(Saved data entries)
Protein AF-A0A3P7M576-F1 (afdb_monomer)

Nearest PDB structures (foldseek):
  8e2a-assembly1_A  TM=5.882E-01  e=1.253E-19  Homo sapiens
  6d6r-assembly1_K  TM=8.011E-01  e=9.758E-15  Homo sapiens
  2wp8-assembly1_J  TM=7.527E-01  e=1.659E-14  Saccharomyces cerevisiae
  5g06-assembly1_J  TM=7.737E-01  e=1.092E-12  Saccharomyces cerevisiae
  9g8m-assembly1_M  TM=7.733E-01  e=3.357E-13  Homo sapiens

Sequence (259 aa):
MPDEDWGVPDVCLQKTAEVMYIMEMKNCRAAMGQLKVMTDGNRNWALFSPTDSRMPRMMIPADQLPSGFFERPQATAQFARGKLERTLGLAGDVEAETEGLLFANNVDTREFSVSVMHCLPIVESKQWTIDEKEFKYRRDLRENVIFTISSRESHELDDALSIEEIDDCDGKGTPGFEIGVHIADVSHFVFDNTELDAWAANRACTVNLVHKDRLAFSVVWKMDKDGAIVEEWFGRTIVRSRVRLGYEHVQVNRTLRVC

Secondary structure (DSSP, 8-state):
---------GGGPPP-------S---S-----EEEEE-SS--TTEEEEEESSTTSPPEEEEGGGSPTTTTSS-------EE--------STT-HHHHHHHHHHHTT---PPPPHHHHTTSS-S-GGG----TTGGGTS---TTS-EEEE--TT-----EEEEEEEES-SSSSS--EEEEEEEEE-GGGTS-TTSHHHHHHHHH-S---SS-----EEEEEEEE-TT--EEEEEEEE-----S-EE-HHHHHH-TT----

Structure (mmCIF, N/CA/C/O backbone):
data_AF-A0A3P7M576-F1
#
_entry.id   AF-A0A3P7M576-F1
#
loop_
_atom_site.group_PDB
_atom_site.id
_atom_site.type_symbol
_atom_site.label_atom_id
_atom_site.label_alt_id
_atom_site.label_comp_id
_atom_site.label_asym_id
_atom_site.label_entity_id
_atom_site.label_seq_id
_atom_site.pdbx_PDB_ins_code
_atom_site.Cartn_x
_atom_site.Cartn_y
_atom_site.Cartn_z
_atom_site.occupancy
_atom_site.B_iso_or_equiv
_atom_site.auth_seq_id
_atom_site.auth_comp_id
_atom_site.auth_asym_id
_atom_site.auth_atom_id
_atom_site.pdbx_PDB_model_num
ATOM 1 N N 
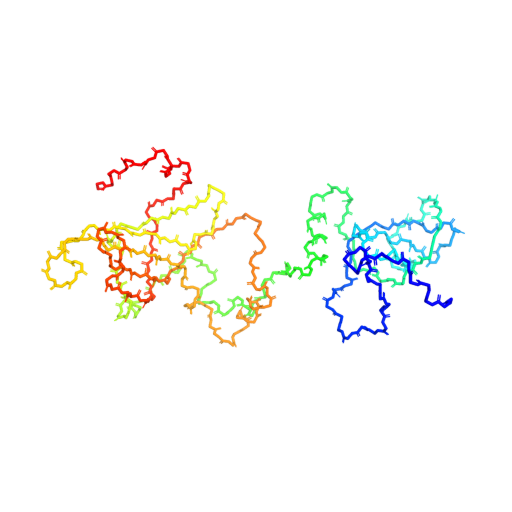. MET A 1 1 ? 20.842 -41.746 -25.973 1.00 45.56 1 MET A N 1
ATOM 2 C CA . MET A 1 1 ? 21.678 -42.757 -25.292 1.00 45.56 1 MET A CA 1
ATOM 3 C C . MET A 1 1 ? 20.734 -43.609 -24.464 1.00 45.56 1 MET A C 1
ATOM 5 O O . MET A 1 1 ? 19.779 -43.024 -23.969 1.00 45.56 1 MET A O 1
ATOM 9 N N . PRO A 1 2 ? 20.891 -44.939 -24.420 1.00 52.53 2 PRO A N 1
ATOM 10 C CA . PRO A 1 2 ? 20.003 -45.784 -23.632 1.00 52.53 2 PRO A CA 1
ATOM 11 C C . PRO A 1 2 ? 20.224 -45.526 -22.138 1.00 52.53 2 PRO A C 1
ATOM 13 O O . PRO A 1 2 ? 21.340 -45.207 -21.729 1.00 52.53 2 PRO A O 1
ATOM 16 N N . ASP A 1 3 ? 19.141 -45.631 -21.372 1.00 58.28 3 ASP A N 1
ATOM 17 C CA . ASP A 1 3 ? 19.090 -45.467 -19.921 1.00 58.28 3 ASP A CA 1
ATOM 18 C C . ASP A 1 3 ? 19.957 -46.538 -19.237 1.00 58.28 3 ASP A C 1
ATOM 20 O O . ASP A 1 3 ? 19.507 -47.652 -18.971 1.00 58.28 3 ASP A O 1
ATOM 24 N N . GLU A 1 4 ? 21.232 -46.235 -18.999 1.00 63.03 4 GLU A N 1
ATOM 25 C CA . GLU A 1 4 ? 22.055 -47.018 -18.079 1.00 63.03 4 GLU A CA 1
ATOM 26 C C . GLU A 1 4 ? 21.648 -46.654 -16.649 1.00 63.03 4 GLU A C 1
ATOM 28 O O . GLU A 1 4 ? 21.707 -45.494 -16.243 1.00 63.03 4 GLU A O 1
ATOM 33 N N . ASP A 1 5 ? 21.187 -47.650 -15.897 1.00 66.88 5 ASP A N 1
ATOM 34 C CA . ASP A 1 5 ? 20.827 -47.516 -14.490 1.00 66.88 5 ASP A CA 1
ATOM 35 C C . ASP A 1 5 ? 22.114 -47.439 -13.654 1.00 66.88 5 ASP A C 1
ATOM 37 O O . ASP A 1 5 ? 22.737 -48.448 -13.319 1.00 66.88 5 ASP A O 1
ATOM 41 N N . TRP A 1 6 ? 22.567 -46.213 -13.376 1.00 69.75 6 TRP A N 1
ATOM 42 C CA . TRP A 1 6 ? 23.825 -45.934 -12.673 1.00 69.75 6 TRP A CA 1
ATOM 43 C C . TRP A 1 6 ? 23.798 -46.313 -11.180 1.00 69.75 6 TRP A C 1
ATOM 45 O O . TRP A 1 6 ? 24.773 -46.055 -10.473 1.00 69.75 6 TRP A O 1
ATOM 55 N N . GLY A 1 7 ? 22.701 -46.891 -10.665 1.00 74.19 7 GLY A N 1
ATOM 56 C CA . GLY A 1 7 ? 22.561 -47.255 -9.248 1.00 74.19 7 GLY A CA 1
ATOM 57 C C . GLY A 1 7 ? 22.606 -46.052 -8.297 1.00 74.19 7 GLY A C 1
ATOM 58 O O . GLY A 1 7 ? 22.830 -46.208 -7.096 1.00 74.19 7 GLY A O 1
ATOM 59 N N . VAL A 1 8 ? 22.428 -44.843 -8.837 1.00 75.00 8 VAL A N 1
ATOM 60 C CA . VAL A 1 8 ? 22.408 -43.586 -8.091 1.00 75.00 8 VAL A CA 1
ATOM 61 C C . VAL A 1 8 ? 20.986 -43.386 -7.560 1.00 75.00 8 VAL A C 1
ATOM 63 O O . VAL A 1 8 ? 20.062 -43.327 -8.367 1.00 75.00 8 VAL A O 1
ATOM 66 N N . PRO A 1 9 ? 20.777 -43.274 -6.234 1.00 78.00 9 PRO A N 1
ATOM 67 C CA . PRO A 1 9 ? 19.449 -43.034 -5.678 1.00 78.00 9 PRO A CA 1
ATOM 68 C C . PRO A 1 9 ? 18.802 -41.786 -6.289 1.00 78.00 9 PRO A C 1
ATOM 70 O O . PRO A 1 9 ? 19.477 -40.771 -6.436 1.00 78.00 9 PRO A O 1
ATOM 73 N N . ASP A 1 10 ? 17.493 -41.814 -6.557 1.00 76.56 10 ASP A N 1
ATOM 74 C CA . ASP A 1 10 ? 16.757 -40.688 -7.164 1.00 76.56 10 ASP A CA 1
ATOM 75 C C . ASP A 1 10 ? 16.957 -39.348 -6.434 1.00 76.56 10 ASP A C 1
ATOM 77 O O . ASP A 1 10 ? 16.935 -38.286 -7.050 1.00 76.56 10 ASP A O 1
ATOM 81 N N . VAL A 1 11 ? 17.201 -39.385 -5.119 1.00 79.12 11 VAL A N 1
ATOM 82 C CA . VAL A 1 11 ? 17.513 -38.199 -4.297 1.00 79.12 11 VAL A CA 1
ATOM 83 C C . VAL A 1 11 ? 18.813 -37.496 -4.714 1.00 79.12 11 VAL A C 1
ATOM 85 O O . VAL A 1 11 ? 18.996 -36.312 -4.441 1.00 79.12 11 VAL A O 1
ATOM 88 N N . CYS A 1 12 ? 19.712 -38.207 -5.389 1.00 77.50 12 CYS A N 1
ATOM 89 C CA . CYS A 1 12 ? 20.976 -37.698 -5.905 1.00 77.50 12 CYS A CA 1
ATOM 90 C C . CYS A 1 12 ? 20.883 -37.246 -7.375 1.00 77.50 12 CYS A C 1
ATOM 92 O O . CYS A 1 12 ? 21.865 -36.722 -7.901 1.00 77.50 12 CYS A O 1
ATOM 94 N N . LEU A 1 13 ? 19.734 -37.425 -8.041 1.00 81.94 13 LEU A N 1
ATOM 95 C CA . LEU A 1 13 ? 19.519 -37.014 -9.430 1.00 81.94 13 LEU A CA 1
ATOM 96 C C . LEU A 1 13 ? 18.860 -35.628 -9.497 1.00 81.94 13 LEU A C 1
ATOM 98 O O . LEU A 1 13 ? 17.814 -35.375 -8.900 1.00 81.94 13 LEU A O 1
ATOM 102 N N . GLN A 1 14 ? 19.449 -34.716 -10.273 1.00 85.88 14 GLN A N 1
ATOM 103 C CA . GLN A 1 14 ? 18.870 -33.399 -10.531 1.00 85.88 14 GLN A CA 1
ATOM 104 C C . GLN A 1 14 ? 17.966 -33.453 -11.768 1.00 85.88 14 GLN A C 1
ATOM 106 O O . GLN A 1 14 ? 18.428 -33.724 -12.874 1.00 85.88 14 GLN A O 1
ATOM 111 N N . LYS A 1 15 ? 16.673 -33.158 -11.594 1.00 85.75 15 LYS A N 1
ATOM 112 C CA . LYS A 1 15 ? 15.725 -33.067 -12.714 1.00 85.75 15 LYS A CA 1
ATOM 113 C C . LYS A 1 15 ? 16.054 -31.864 -13.601 1.00 85.75 15 LYS A C 1
ATOM 115 O O . LYS A 1 15 ? 16.252 -30.758 -13.096 1.00 85.75 15 LYS A O 1
ATOM 120 N N . THR A 1 16 ? 16.054 -32.072 -14.913 1.00 88.88 16 THR A N 1
ATOM 121 C CA . THR A 1 16 ? 16.223 -31.028 -15.932 1.00 88.88 16 THR A CA 1
ATOM 122 C C . THR A 1 16 ? 14.947 -30.888 -16.764 1.00 88.88 16 THR A C 1
ATOM 124 O O . THR A 1 16 ? 14.146 -31.818 -16.858 1.00 88.88 16 THR A O 1
ATOM 127 N N . ALA A 1 17 ? 14.721 -29.702 -17.326 1.00 83.31 17 ALA A N 1
ATOM 128 C CA . ALA A 1 17 ? 13.584 -29.415 -18.195 1.00 83.31 17 ALA A CA 1
ATOM 129 C C . ALA A 1 17 ? 13.940 -28.301 -19.187 1.00 83.31 17 ALA A C 1
ATOM 131 O O . ALA A 1 17 ? 14.830 -27.490 -18.924 1.00 83.31 17 ALA A O 1
ATOM 132 N N . GLU A 1 18 ? 13.208 -28.240 -20.298 1.00 74.06 18 GLU A N 1
ATOM 133 C CA . GLU A 1 18 ? 13.319 -27.183 -21.302 1.00 74.06 18 GLU A CA 1
ATOM 134 C C . GLU A 1 18 ? 12.045 -26.334 -21.327 1.00 74.06 18 GLU A C 1
ATOM 136 O O . GLU A 1 18 ? 10.928 -26.829 -21.154 1.00 74.06 18 GLU A O 1
ATOM 141 N N . VAL A 1 19 ? 12.206 -25.026 -21.533 1.00 77.12 19 VAL A N 1
ATOM 142 C CA . VAL A 1 19 ? 11.070 -24.110 -21.651 1.00 77.12 19 VAL A CA 1
ATOM 143 C C . VAL A 1 19 ? 10.453 -24.272 -23.037 1.00 77.12 19 VAL A C 1
ATOM 145 O O . VAL A 1 19 ? 11.019 -23.819 -24.027 1.00 77.12 19 VAL A O 1
ATOM 148 N N . MET A 1 20 ? 9.271 -24.884 -23.098 1.00 70.25 20 MET A N 1
ATOM 149 C CA . MET A 1 20 ? 8.555 -25.113 -24.360 1.00 70.25 20 MET A CA 1
ATOM 150 C C . MET A 1 20 ? 7.668 -23.935 -24.775 1.00 70.25 20 MET A C 1
ATOM 152 O O . MET A 1 20 ? 7.465 -23.692 -25.962 1.00 70.25 20 MET A O 1
ATOM 156 N N . TYR A 1 21 ? 7.103 -23.213 -23.804 1.00 64.38 21 TYR A N 1
ATOM 157 C CA . TYR A 1 21 ? 6.156 -22.130 -24.056 1.00 64.38 21 TYR A CA 1
ATOM 158 C C . TYR A 1 21 ? 6.109 -21.141 -22.888 1.00 64.38 21 TYR A C 1
ATOM 160 O O . TYR A 1 21 ? 6.297 -21.520 -21.732 1.00 64.38 21 TYR A O 1
ATOM 168 N N . ILE A 1 22 ? 5.820 -19.872 -23.188 1.00 74.62 22 ILE A N 1
ATOM 169 C CA . ILE A 1 22 ? 5.593 -18.822 -22.189 1.00 74.62 22 ILE A CA 1
ATOM 170 C C . ILE A 1 22 ? 4.088 -18.561 -22.127 1.00 74.62 22 ILE A C 1
ATOM 172 O O . ILE A 1 22 ? 3.532 -17.961 -23.042 1.00 74.62 22 ILE A O 1
ATOM 176 N N . MET A 1 23 ? 3.437 -19.004 -21.048 1.00 73.69 23 MET A N 1
ATOM 177 C CA . MET A 1 23 ? 1.988 -18.824 -20.874 1.00 73.69 23 MET A CA 1
ATOM 178 C C . MET A 1 23 ? 1.597 -17.367 -20.641 1.00 73.69 23 MET A C 1
ATOM 180 O O . MET A 1 23 ? 0.589 -16.905 -21.164 1.00 73.69 23 MET A O 1
ATOM 184 N N . GLU A 1 24 ? 2.403 -16.644 -19.868 1.00 77.50 24 GLU A N 1
ATOM 185 C CA . GLU A 1 24 ? 2.124 -15.268 -19.484 1.00 77.50 24 GLU A CA 1
ATOM 186 C C . GLU A 1 24 ? 3.436 -14.500 -19.320 1.00 77.50 24 GLU A C 1
ATOM 188 O O . GLU A 1 24 ? 4.418 -15.008 -18.772 1.00 77.50 24 GLU A O 1
ATOM 193 N N . MET A 1 25 ? 3.457 -13.256 -19.792 1.00 73.94 25 MET A N 1
ATOM 194 C CA . MET A 1 25 ? 4.605 -12.366 -19.656 1.00 73.94 25 MET A CA 1
ATOM 195 C C . MET A 1 25 ? 4.405 -11.446 -18.452 1.00 73.94 25 MET A C 1
ATOM 197 O O . MET A 1 25 ? 3.868 -10.355 -18.593 1.00 73.94 25 MET A O 1
ATOM 201 N N . LYS A 1 26 ? 4.849 -11.889 -17.270 1.00 74.69 26 LYS A N 1
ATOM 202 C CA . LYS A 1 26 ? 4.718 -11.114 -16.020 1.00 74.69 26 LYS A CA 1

**YOUR INSTRUCTIONS**
In the data above, find each line that uses the string "Homo". Copy it.

**ANSWER FOR THIS EXERCISE**
  8e2a-assembly1_A  TM=5.882E-01  e=1.253E-19  Homo sapiens
  6d6r-assembly1_K  TM=8.011E-01  e=9.758E-15  Homo sapiens
  9g8m-assembly1_M  TM=7.733E-01  e=3.357E-13  Homo sapiens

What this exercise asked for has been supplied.